● Information provided:
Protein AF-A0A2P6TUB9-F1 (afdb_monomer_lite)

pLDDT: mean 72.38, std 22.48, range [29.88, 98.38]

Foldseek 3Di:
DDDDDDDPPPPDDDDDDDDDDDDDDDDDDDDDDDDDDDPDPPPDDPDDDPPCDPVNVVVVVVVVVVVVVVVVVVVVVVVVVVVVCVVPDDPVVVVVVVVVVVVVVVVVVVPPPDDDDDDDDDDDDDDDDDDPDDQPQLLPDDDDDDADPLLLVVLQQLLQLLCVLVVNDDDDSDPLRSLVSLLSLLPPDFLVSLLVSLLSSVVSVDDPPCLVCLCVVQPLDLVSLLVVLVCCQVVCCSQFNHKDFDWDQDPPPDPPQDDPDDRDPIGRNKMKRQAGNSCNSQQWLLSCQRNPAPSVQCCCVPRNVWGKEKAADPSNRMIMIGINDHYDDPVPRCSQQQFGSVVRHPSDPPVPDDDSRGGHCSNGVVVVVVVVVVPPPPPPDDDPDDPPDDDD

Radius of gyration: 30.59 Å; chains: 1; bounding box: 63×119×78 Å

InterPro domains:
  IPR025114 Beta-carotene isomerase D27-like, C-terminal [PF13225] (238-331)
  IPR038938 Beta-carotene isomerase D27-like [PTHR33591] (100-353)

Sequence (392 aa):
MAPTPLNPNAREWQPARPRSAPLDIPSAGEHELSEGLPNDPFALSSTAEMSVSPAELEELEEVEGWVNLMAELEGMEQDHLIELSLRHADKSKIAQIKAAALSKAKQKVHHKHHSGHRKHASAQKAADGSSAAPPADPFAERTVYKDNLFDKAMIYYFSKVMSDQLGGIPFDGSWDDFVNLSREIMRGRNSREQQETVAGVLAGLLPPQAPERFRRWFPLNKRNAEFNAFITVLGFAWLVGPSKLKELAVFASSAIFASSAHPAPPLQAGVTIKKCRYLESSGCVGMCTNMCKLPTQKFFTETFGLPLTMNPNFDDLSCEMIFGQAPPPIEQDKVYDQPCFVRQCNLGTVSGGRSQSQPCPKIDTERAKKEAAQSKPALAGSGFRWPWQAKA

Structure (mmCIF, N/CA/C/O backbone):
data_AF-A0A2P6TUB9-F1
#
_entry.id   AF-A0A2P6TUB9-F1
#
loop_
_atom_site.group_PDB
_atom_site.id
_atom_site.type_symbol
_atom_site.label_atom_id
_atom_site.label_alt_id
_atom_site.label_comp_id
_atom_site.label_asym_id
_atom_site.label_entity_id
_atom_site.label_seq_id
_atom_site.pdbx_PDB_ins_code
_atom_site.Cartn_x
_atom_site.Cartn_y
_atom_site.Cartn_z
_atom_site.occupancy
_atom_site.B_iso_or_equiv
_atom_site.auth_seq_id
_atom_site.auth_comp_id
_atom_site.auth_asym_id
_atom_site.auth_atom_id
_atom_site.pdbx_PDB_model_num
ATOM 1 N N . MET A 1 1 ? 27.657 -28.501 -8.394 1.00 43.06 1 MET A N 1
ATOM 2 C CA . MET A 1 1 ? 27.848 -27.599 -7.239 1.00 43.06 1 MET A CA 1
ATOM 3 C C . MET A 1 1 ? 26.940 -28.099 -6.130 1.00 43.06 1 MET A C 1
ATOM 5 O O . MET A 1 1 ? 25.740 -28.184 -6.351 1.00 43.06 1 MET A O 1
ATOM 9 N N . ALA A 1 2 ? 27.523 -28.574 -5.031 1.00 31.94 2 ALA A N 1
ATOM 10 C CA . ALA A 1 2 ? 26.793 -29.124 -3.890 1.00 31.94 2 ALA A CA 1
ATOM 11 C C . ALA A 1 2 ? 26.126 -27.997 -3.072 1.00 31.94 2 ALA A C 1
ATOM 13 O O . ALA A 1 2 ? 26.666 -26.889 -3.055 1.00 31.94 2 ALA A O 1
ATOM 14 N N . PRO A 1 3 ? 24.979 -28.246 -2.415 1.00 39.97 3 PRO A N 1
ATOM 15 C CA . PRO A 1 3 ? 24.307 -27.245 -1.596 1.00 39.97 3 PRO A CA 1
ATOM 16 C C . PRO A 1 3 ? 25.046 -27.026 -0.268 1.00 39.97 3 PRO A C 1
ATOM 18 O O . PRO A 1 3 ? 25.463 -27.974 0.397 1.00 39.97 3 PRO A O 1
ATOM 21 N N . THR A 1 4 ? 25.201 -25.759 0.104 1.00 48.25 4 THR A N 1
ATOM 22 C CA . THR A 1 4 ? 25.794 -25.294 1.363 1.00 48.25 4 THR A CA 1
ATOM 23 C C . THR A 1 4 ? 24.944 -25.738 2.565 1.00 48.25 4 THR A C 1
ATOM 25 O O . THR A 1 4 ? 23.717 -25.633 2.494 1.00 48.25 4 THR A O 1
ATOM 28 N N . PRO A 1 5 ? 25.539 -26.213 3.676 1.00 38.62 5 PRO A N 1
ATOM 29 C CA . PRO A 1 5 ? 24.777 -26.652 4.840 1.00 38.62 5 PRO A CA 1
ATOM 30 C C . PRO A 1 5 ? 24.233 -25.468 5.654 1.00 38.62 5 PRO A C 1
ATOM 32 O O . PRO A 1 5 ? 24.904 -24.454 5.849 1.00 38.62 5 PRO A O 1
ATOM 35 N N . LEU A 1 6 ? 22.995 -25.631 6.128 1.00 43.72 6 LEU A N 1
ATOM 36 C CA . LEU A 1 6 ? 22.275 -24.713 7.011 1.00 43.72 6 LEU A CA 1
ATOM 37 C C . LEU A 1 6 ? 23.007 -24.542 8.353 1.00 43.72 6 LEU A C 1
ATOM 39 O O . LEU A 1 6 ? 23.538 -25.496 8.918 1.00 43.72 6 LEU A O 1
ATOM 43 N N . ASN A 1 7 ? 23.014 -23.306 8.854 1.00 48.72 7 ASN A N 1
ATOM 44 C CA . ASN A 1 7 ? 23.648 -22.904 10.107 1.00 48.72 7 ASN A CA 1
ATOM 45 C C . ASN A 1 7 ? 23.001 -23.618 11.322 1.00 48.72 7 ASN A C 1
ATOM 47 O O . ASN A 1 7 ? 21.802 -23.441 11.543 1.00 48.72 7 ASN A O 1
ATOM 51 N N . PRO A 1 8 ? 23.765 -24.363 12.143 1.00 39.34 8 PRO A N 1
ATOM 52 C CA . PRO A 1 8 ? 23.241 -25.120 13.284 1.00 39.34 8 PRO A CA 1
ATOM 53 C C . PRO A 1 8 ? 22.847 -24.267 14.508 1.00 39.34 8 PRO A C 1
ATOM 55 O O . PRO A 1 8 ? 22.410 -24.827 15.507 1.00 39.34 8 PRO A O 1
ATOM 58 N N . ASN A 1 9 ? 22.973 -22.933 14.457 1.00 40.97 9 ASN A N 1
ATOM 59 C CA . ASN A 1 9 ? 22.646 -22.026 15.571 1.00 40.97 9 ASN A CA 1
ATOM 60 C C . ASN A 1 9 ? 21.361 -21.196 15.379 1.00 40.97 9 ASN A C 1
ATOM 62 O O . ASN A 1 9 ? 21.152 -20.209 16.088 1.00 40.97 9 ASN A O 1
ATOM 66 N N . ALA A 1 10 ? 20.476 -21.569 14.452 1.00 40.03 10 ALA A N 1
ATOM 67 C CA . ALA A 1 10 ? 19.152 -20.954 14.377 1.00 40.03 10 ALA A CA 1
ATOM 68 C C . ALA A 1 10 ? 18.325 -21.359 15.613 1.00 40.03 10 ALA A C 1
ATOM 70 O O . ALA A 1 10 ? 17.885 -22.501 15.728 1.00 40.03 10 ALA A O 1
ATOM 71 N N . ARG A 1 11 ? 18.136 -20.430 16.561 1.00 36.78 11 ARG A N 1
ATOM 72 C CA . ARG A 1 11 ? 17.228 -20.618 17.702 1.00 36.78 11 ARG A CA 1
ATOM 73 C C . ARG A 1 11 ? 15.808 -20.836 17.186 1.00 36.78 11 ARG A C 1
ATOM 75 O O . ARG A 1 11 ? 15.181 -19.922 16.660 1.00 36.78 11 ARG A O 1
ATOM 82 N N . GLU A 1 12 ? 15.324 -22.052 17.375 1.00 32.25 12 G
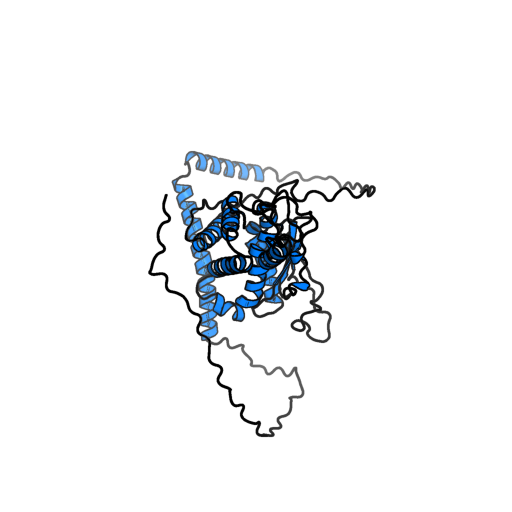LU A N 1
ATOM 83 C CA . GLU A 1 12 ? 13.951 -22.470 17.133 1.00 32.25 12 GLU A CA 1
ATOM 84 C C . GLU A 1 12 ? 13.016 -21.709 18.089 1.00 32.25 12 GLU A C 1
ATOM 86 O O . GLU A 1 12 ? 13.084 -21.858 19.311 1.00 32.25 12 GLU A O 1
ATOM 91 N N . TRP A 1 13 ? 12.184 -20.821 17.546 1.00 32.34 13 TRP A N 1
ATOM 92 C CA . TRP A 1 13 ? 11.233 -20.037 18.330 1.00 32.34 13 TRP A CA 1
ATOM 93 C C . TRP A 1 13 ? 9.962 -20.870 18.543 1.00 32.34 13 TRP A C 1
ATOM 95 O O . TRP A 1 13 ? 9.191 -21.087 17.609 1.00 32.34 13 TRP A O 1
ATOM 105 N N . GLN A 1 14 ? 9.750 -21.371 19.763 1.00 32.84 14 GLN A N 1
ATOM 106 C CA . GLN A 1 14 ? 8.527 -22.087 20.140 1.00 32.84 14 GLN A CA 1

● Directions: What you give back must be the stretch above, starting at the line with "ATOM 84 C C" and ending at the line with "ATOM 93 C C", copied exactly.

● Answer to this task:
ATOM 84 C C . GLU A 1 12 ? 13.016 -21.709 18.089 1.00 32.25 12 GLU A C 1
ATOM 86 O O . GLU A 1 12 ? 13.084 -21.858 19.311 1.00 32.25 12 GLU A O 1
ATOM 91 N N . TRP A 1 13 ? 12.184 -20.821 17.546 1.00 32.34 13 TRP A N 1
ATOM 92 C CA . TRP A 1 13 ? 11.233 -20.037 18.330 1.00 32.34 13 TRP A CA 1
ATOM 93 C C . TRP A 1 13 ? 9.962 -20.870 18.543 1.00 32.34 13 TRP A C 1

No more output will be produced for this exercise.